意外な優れものスーパー

ここ最近女房が買ってくる食材がやけに良くなったことに驚いた。肉や野菜の鮮度の良さは見ただけで直ぐにわかるし、卵も黄身がプリプリと盛り上がっていて味の方も実に滋味深さが感じられるのである。

女房は出不精なので今までは近くにあるロビンソンでほとんどの買い物を済ませていたのだが、どうもパッシグの公設市場にまで足を延ばしたにちがいない。それで次回買い物に行くときはオレも一緒に行くと言っておいたところ、今日がその日になったのだ。

ところが・・女房が向かったのは歩いて直ぐの距離にあるピュアゴールド(PURE GOLD)だったのである。おい!おまえ場所間違えてんじゃないのか?と問いただしたのだが、なに言ってんのよ!アタシは最近ここしか買い物に来ないのよ!と答えるのに面食らってしまった。

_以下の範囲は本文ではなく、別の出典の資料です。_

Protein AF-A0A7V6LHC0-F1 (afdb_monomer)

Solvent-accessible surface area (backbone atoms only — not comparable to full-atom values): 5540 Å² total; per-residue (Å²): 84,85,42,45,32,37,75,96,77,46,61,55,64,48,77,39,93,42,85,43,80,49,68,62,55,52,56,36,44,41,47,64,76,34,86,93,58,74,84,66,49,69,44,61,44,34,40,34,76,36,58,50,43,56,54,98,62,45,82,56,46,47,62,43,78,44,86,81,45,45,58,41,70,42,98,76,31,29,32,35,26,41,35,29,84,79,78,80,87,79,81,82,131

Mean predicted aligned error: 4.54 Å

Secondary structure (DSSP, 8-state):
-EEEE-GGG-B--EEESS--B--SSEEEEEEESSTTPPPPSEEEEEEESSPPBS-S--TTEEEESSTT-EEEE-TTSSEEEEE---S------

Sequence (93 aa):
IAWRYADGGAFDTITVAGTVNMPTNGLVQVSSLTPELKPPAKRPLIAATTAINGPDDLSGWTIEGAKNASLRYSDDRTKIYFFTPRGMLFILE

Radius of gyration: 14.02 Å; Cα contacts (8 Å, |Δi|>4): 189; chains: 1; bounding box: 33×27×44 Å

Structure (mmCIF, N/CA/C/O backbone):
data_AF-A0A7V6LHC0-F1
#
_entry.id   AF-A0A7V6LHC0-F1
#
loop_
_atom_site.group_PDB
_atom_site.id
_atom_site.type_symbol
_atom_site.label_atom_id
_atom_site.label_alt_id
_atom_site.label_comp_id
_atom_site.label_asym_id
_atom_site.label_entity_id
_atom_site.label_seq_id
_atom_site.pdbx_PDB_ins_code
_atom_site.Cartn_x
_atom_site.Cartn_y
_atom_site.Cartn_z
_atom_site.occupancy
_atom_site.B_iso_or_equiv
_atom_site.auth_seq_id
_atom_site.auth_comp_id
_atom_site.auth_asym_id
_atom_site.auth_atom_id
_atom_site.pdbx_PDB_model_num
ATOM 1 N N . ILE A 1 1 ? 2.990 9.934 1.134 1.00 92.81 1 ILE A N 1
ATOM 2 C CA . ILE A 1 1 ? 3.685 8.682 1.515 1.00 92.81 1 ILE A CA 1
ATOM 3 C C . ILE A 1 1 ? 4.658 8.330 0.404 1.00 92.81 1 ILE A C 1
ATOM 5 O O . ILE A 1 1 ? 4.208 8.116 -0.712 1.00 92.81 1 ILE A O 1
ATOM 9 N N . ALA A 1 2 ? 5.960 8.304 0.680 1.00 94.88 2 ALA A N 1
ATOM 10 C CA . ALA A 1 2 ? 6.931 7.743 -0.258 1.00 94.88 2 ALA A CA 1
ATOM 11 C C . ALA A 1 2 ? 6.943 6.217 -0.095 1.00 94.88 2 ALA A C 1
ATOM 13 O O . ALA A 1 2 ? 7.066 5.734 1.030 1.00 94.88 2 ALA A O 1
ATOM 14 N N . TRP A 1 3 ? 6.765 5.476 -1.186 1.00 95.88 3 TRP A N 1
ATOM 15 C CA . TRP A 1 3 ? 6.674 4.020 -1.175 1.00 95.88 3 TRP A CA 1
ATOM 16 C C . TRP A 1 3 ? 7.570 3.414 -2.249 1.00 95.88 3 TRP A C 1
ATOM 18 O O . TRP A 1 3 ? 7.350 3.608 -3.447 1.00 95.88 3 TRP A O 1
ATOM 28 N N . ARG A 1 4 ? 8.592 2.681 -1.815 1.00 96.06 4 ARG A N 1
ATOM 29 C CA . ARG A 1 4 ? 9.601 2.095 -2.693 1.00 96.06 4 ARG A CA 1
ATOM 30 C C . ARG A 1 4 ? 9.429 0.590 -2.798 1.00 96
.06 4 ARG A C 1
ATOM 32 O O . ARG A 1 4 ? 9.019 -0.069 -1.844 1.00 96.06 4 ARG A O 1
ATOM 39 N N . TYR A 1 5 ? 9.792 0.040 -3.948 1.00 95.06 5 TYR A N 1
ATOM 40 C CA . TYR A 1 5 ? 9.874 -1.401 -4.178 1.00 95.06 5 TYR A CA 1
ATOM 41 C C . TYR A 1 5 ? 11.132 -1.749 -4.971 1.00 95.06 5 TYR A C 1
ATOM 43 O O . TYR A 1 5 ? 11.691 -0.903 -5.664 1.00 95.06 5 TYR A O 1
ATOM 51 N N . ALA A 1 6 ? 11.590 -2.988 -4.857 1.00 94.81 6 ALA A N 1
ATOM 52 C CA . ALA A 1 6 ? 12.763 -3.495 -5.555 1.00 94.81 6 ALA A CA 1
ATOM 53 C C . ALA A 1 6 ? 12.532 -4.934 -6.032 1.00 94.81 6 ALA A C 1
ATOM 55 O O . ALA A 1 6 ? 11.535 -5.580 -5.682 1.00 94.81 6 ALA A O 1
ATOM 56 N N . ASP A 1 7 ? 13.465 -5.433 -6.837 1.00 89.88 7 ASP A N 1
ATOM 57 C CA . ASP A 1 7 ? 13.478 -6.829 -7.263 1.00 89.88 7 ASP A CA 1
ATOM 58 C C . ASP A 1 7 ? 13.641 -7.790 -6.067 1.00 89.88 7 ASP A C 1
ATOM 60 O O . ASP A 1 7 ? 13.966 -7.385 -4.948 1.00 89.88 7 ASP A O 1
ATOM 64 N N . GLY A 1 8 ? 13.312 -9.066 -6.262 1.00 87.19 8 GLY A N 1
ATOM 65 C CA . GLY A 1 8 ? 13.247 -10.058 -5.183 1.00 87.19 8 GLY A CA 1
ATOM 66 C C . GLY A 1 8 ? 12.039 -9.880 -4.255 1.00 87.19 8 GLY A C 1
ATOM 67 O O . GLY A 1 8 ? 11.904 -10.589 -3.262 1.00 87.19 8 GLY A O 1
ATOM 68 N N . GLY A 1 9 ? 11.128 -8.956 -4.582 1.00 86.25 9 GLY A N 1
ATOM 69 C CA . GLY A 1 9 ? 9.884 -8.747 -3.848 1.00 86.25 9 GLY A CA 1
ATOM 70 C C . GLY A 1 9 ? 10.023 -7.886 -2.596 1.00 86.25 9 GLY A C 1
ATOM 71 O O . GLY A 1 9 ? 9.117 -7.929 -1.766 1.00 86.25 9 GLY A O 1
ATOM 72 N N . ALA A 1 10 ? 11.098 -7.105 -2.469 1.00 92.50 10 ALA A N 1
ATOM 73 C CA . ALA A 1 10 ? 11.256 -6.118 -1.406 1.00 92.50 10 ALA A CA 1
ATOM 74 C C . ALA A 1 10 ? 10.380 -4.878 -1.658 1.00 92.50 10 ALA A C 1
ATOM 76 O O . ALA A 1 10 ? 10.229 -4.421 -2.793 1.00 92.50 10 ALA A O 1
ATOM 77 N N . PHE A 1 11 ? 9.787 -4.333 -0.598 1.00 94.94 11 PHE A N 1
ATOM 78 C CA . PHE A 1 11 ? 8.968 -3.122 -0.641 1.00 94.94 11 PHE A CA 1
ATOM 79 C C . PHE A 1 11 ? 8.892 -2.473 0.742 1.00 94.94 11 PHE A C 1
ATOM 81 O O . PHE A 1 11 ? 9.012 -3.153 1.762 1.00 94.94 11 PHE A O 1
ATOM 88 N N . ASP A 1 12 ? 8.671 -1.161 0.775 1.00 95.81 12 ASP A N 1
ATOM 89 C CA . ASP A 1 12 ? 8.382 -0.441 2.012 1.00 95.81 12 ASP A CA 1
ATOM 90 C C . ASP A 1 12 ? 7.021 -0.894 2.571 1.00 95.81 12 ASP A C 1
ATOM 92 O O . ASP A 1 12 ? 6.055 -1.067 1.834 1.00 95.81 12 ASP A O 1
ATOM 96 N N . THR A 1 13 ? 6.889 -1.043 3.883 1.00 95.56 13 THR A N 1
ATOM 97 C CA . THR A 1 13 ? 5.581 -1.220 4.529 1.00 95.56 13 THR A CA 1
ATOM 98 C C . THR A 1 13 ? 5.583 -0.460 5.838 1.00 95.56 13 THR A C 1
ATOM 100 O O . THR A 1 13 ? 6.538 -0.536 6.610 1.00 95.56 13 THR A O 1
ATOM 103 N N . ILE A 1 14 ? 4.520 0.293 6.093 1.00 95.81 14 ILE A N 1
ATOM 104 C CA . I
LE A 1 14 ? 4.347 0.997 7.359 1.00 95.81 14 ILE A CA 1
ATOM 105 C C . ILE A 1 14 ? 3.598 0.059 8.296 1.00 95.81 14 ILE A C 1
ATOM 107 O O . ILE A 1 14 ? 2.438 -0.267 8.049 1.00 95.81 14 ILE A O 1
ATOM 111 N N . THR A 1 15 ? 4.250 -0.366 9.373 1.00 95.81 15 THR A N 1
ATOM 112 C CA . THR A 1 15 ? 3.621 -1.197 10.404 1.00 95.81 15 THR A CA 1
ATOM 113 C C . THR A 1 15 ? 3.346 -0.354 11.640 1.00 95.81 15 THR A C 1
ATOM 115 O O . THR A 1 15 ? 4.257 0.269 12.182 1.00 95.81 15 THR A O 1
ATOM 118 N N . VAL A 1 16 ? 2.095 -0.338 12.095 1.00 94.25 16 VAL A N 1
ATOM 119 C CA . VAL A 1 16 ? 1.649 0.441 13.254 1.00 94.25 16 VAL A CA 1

フィリピン在住の方ならよくご存じの通りピュアゴールドというのは低所得者向けのスーパーなのである。日本でいえば業務スーパーと大阪の激安スーパー玉出を掛け合わせたようなものだと思ってくれれば良いと思うが、ここに来る客層も大阪西成区民と同じ様にプロレタリアート臭が漂っているのだ。。





フィリピンの全国展開スーパーというとSM(シューマート)とロビンソンが知られていて、筆者がタイタイ市に住んでいた時は地元のSMにしょっちゅう出かけていたのだが、ある時に隣町カインタにあるロビンソンに行ったところSMは値段や知名度の割には食品のレベルが低い事に気が付いた。

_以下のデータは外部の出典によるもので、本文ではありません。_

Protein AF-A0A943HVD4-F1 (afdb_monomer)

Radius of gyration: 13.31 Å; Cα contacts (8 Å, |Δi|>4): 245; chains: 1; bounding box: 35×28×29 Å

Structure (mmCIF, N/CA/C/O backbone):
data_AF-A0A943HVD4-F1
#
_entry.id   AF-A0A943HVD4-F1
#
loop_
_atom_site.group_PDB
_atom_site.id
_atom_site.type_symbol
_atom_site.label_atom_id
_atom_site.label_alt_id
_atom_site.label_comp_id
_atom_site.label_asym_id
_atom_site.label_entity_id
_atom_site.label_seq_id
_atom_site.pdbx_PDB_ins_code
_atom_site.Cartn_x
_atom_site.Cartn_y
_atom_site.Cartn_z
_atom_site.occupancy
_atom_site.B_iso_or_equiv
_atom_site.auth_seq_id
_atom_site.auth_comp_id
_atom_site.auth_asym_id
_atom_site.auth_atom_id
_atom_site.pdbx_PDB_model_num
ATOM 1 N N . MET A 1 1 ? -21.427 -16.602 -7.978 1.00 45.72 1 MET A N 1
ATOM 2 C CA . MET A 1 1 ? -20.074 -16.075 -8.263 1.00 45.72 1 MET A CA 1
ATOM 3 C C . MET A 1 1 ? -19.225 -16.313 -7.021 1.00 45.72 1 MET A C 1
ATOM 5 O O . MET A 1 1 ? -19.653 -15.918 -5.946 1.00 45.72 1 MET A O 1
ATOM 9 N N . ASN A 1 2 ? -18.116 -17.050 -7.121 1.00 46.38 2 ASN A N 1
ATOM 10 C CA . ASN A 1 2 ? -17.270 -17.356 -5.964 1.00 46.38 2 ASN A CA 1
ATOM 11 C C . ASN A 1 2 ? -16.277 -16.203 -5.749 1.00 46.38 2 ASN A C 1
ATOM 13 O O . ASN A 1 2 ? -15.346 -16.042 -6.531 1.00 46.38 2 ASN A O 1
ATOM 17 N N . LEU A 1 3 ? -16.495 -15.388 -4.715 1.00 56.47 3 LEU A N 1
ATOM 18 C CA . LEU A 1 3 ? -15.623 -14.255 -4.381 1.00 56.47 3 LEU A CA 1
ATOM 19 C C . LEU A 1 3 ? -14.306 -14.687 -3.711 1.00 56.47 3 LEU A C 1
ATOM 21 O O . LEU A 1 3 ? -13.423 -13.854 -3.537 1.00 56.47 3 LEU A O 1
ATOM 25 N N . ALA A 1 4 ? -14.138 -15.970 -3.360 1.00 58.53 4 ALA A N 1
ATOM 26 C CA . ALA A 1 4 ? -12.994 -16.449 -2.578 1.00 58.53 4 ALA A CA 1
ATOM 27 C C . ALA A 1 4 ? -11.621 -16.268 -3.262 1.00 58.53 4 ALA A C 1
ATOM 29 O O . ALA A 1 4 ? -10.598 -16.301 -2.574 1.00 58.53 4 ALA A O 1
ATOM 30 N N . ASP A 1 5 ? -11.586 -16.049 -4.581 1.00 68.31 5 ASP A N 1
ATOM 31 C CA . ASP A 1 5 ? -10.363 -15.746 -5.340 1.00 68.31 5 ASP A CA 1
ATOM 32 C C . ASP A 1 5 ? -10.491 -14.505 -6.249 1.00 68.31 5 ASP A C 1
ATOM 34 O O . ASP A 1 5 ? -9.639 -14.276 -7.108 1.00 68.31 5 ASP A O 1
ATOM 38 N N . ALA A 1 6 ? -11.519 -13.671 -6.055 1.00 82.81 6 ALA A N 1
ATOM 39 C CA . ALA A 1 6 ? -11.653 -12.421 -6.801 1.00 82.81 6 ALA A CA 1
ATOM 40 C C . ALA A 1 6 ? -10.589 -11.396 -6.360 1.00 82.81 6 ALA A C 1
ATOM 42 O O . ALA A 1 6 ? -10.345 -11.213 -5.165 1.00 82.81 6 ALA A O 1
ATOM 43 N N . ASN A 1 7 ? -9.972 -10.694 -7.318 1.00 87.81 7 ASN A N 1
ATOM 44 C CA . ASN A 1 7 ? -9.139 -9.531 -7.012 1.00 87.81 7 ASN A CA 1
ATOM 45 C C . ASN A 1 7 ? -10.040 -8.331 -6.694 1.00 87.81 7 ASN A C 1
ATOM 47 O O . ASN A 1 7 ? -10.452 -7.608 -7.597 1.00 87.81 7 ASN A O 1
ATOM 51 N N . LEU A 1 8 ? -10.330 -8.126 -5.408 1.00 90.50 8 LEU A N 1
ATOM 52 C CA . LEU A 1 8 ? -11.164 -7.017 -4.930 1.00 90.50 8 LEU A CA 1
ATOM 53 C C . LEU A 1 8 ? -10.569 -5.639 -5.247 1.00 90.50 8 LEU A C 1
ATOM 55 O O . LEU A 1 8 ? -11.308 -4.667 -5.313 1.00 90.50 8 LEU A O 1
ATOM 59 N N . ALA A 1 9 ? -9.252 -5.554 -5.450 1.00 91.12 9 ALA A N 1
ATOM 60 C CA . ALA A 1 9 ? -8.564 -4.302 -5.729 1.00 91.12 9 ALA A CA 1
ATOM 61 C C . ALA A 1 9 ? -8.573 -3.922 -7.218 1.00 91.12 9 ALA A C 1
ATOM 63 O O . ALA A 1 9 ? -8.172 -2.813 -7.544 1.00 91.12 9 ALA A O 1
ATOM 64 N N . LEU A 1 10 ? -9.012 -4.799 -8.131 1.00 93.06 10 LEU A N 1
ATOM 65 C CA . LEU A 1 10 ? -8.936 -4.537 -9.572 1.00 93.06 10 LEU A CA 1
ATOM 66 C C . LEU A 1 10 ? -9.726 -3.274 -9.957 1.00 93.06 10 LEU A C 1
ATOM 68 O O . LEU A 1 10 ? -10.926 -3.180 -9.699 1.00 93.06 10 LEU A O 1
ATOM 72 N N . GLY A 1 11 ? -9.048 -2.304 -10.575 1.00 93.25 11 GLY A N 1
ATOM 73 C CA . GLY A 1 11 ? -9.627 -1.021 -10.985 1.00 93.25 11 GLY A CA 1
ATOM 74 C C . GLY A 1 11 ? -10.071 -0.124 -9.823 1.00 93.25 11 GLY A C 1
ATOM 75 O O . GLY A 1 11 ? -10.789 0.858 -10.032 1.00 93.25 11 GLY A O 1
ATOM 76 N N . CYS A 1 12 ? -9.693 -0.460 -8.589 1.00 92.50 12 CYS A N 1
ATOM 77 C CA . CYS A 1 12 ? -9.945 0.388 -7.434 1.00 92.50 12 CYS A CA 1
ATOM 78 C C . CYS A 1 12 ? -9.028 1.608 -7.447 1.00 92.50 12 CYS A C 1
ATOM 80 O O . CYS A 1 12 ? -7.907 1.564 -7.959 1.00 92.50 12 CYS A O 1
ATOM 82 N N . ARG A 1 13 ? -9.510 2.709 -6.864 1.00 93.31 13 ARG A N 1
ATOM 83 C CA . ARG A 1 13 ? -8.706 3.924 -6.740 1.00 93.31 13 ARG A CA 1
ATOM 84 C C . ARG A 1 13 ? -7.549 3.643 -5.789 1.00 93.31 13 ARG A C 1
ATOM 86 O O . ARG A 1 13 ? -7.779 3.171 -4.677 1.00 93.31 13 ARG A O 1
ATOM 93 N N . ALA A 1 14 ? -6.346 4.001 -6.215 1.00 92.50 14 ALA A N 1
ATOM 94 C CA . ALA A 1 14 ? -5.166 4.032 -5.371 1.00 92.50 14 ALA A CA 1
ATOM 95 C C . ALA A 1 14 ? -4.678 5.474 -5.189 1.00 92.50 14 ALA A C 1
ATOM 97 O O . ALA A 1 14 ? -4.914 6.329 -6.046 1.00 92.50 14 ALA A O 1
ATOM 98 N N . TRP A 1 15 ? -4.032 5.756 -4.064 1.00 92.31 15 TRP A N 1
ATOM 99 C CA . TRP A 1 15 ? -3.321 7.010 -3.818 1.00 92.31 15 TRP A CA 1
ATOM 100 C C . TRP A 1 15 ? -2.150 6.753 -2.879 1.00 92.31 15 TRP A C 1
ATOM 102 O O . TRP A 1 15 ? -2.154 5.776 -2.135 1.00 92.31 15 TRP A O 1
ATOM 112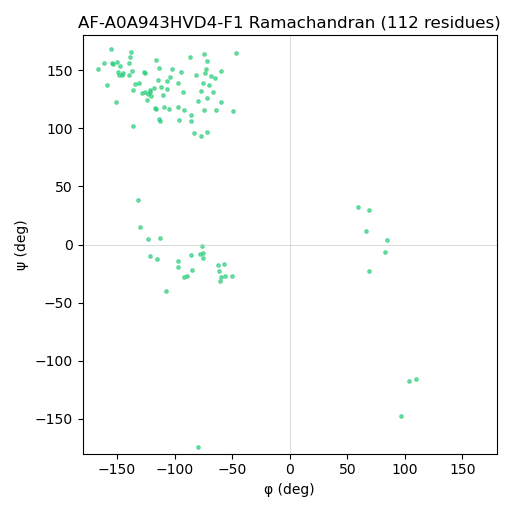 N N . ALA A 1 16 ? -1.147 7.617 -2.919 1.00 92.56 16 ALA A N 1
ATOM 113 C CA . ALA A 1 16 ? 0.089 7.423 -2.181 1.00 92.56 16 ALA A CA 1
ATOM 114 C C . ALA A 1 16 ? 0.578 8.729 -1.553 1.00 92.56 16 ALA A C 1
ATOM 116 O O . ALA A 1 16 ? 0.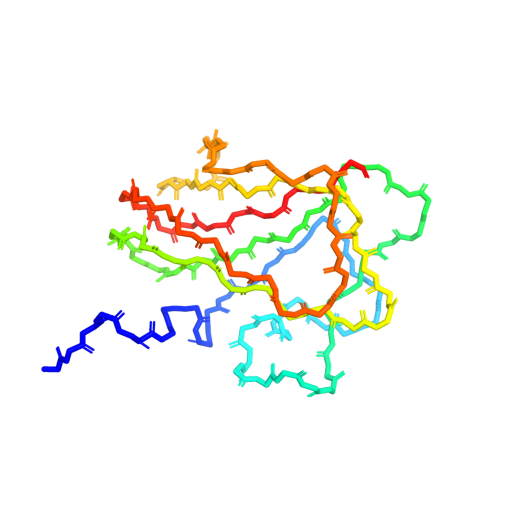177 9.817 -1.972 1.00 92.56 16 ALA A O 1
ATOM 117 N N . SER A 1 17 ? 1.462 8.611 -0.566 1.00 91.94 17 SER A N 1
ATOM 118 C CA . SER A 1 17 ? 2.174 9.732 0.065 1.00 91.94 17 SER A CA 1
ATOM 119 C C . SER A 1 17 ? 3.042 10.522 -0.913 1.00 91.94 17 SER A C 1
ATOM 121 O O . SER A 1 17 ? 3.255 11.722 -0.736 1.00 91.94 17 SE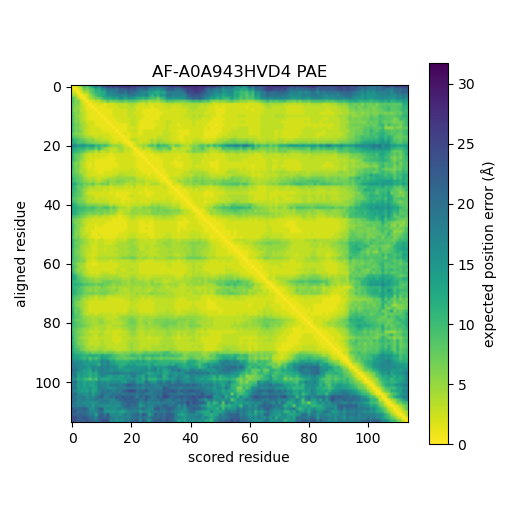R A O 1
ATOM 123 N N . SER A 1 18 ? 3.565 9.842 -1.929 1.00 91.38 18 SER A N 1
ATOM 124 C CA . SER A 1 18 ? 4.327 10.413 -3.031 1.00 91.38 18 SER A CA 1
ATOM 125 C C . SER A 1 18 ? 4.230 9.502 -4.252 1.00 91.38 18 SER A C 1
ATOM 127 O O . SER A 1 18 ? 3.718 8.382 -4.176 1.00 91.38 18 SER A O 1
ATOM 129 N N . SER A 1 19 ? 4.666 9.976 -5.413 1.00 91.00 19 SER A N 1
ATOM 130 C CA . SER A 1 19 ? 4.761 9.146 -6.613 1.00 91.00 19 SER A CA 1
ATOM 131 C C . SER A 1 19 ? 5.872 9.668 -7.498 1.00 91.00 19 SER A C 1
ATOM 133 O O . SER A 1 19 ? 5.842 10.823 -7.922 1.00 91.00 19 SER A O 1
ATOM 135 N N . ARG A 1 20 ? 6.828 8.795 -7.797 1.00 87.69 20 ARG A N 1
ATOM 136 C CA . ARG A 1 20 ? 7.901 9.051 -8.743 1.00 87.69 20 ARG A CA 1
ATOM 137 C C . ARG A 1 20 ? 7.718 8.133 -9.946 1.00 87.69 20 ARG A C 1
ATOM 139 O O . ARG A 1 20 ? 7.979 6.941 -9.864 1.00 87.69 20 ARG A O 1
ATOM 146 N N . GLY A 1 21 ? 7.285 8.686 -11.074 1.00 78.19 21 GLY A N 1
ATOM 147 C CA . GLY A 1 21 ? 7.029 7.908 -12.290 1.00 78.19 21 GLY A CA 1
ATOM 148 C C . GLY A 1 21 ? 5.540 7.675 -12.531 1.00 78.19 21 GLY A C 1
ATOM 149 O O . GLY A 1 21 ? 4.820 8.638 -12.791 1.00 78.19 21 GLY A O 1
ATOM 150 N N . ASP A 1 22 ? 5.103 6.413 -12.520 1.00 82.25 22 ASP A N 1
ATOM 151 C CA . ASP A 1 22 ? 3.719 6.053 -12.842 1.00 82.25 22 ASP A CA 1
ATOM 152 C C . ASP A 1 22 ? 2.725 6.460 -11.744 1.00 82.25 22 ASP A C 1
ATOM 154 O O . ASP A 1 22 ? 3.054 6.626 -10.568 1.00 82.25 22 ASP A O 1
ATOM 158 N N . ASP A 1 23 ? 1.466 6.584 -12.159 1.00 87.69 23 ASP A N 1
ATOM 159 C CA . ASP A 1 23 ? 0.339 6.861 -11.277 1.00 87.69 23 ASP A CA 1
ATOM 160 C C . ASP A 1 23 ? 0.088 5.695 -10.291 1.00 87.69 23 ASP A C 1
ATOM 162 O O . ASP A 1 23 ? 0.196 4.528 -10.691 1.00 87.69 23 ASP A O 1
ATOM 166 N N . PRO A 1 24 ? -0.313 5.967 -9.030 1.00 91.19 24 PRO A N 1
ATOM 167 C CA . PRO A 1 24 ? -0.655 4.939 -8.044 1.00 91.19 24 PRO A CA 1
ATOM 168 C C . PRO A 1 24 ? -1.635 3.869 -8.534 1.00 91.19 24 PRO A C 1
ATOM 170 O O . PRO A 1 24 ? -1.584 2.741 -8.049 1.00 91.19 24 PRO A O 1
ATOM 173 N N . SER A 1 25 ? -2.510 4.177 -9.500 1.00 93.19 25 SER A N 1
ATOM 174 C CA . SER A 1 25 ? -3.425 3.201 -10.115 1.00 93.19 25 SER A CA 1
ATOM 175 C C . SER A 1 25 ? -2.728 1.988 -10.742 1.00 93.19 25 SER A C 1
ATOM 177 O O . SER A 1 25 ? -3.368 0.954 -10.923 1.00 93.19 25 SER A O 1
ATOM 179 N N . ALA A 1 26 ? -1.417 2.053 -10.995 1.00 91.94 26 ALA A N 1
ATOM 180 C CA . ALA A 1 26 ? -0.623 0.903 -11.419 1.00 91.94 26 ALA A CA 1
ATOM 181 C C . ALA A 1 26 ? -0.699 -0.283 -10.435 1.00 91.94 26 ALA A C 1
ATOM 183 O O . ALA A 1 26 ? -0.575 -1.427 -10.847 1.00 91.94 26 ALA A O 1
ATOM 184 N N . VAL A 1 27 ? -0.952 -0.062 -9.136 1.00 91.44 27 VAL A N 1
ATOM 185 C CA . VAL A 1 27 ? -1.051 -1.179 -8.168 1.00 91.44 27 VAL A CA 1
ATOM 186 C C . VAL A 1 27 ? -2.390 -1.923 -8.220 1.00 91.44 27 VAL A C 1
ATOM 188 O O . VAL A 1 27 ? -2.556 -2.956 -7.567 1.00 91.44 27 VAL A O 1
ATOM 191 N N . THR A 1 28 ? -3.360 -1.404 -8.977 1.00 93.50 28 THR A N 1
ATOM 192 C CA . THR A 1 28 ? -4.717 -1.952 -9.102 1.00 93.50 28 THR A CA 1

もちろんロビンソンだって日本のスーパーの足元には及ばないレベルだけれども、少なくともSMのように酸っぱい豆腐や腐りはじめた肉は売って無かったのである。それと運良く新たに引っ越したパッシグのアパートの近くにはロビンソンが有るので筆者ら夫妻は重宝していたのだ。

しかしそのロビンソンよりも優秀なスーパーがあのピュアゴールドだった・・と知って筆者は思いきり驚いたのだ。それで試しに店内に入って生鮮食品売り場を覗いて見たところ確かに挽き肉や魚の目の色がロビンソンのショーケース内にある同じ商品よりもクッキリと鮮明だし、それにSMではお馴染みのいや~な腐敗臭など勿論しないのだ。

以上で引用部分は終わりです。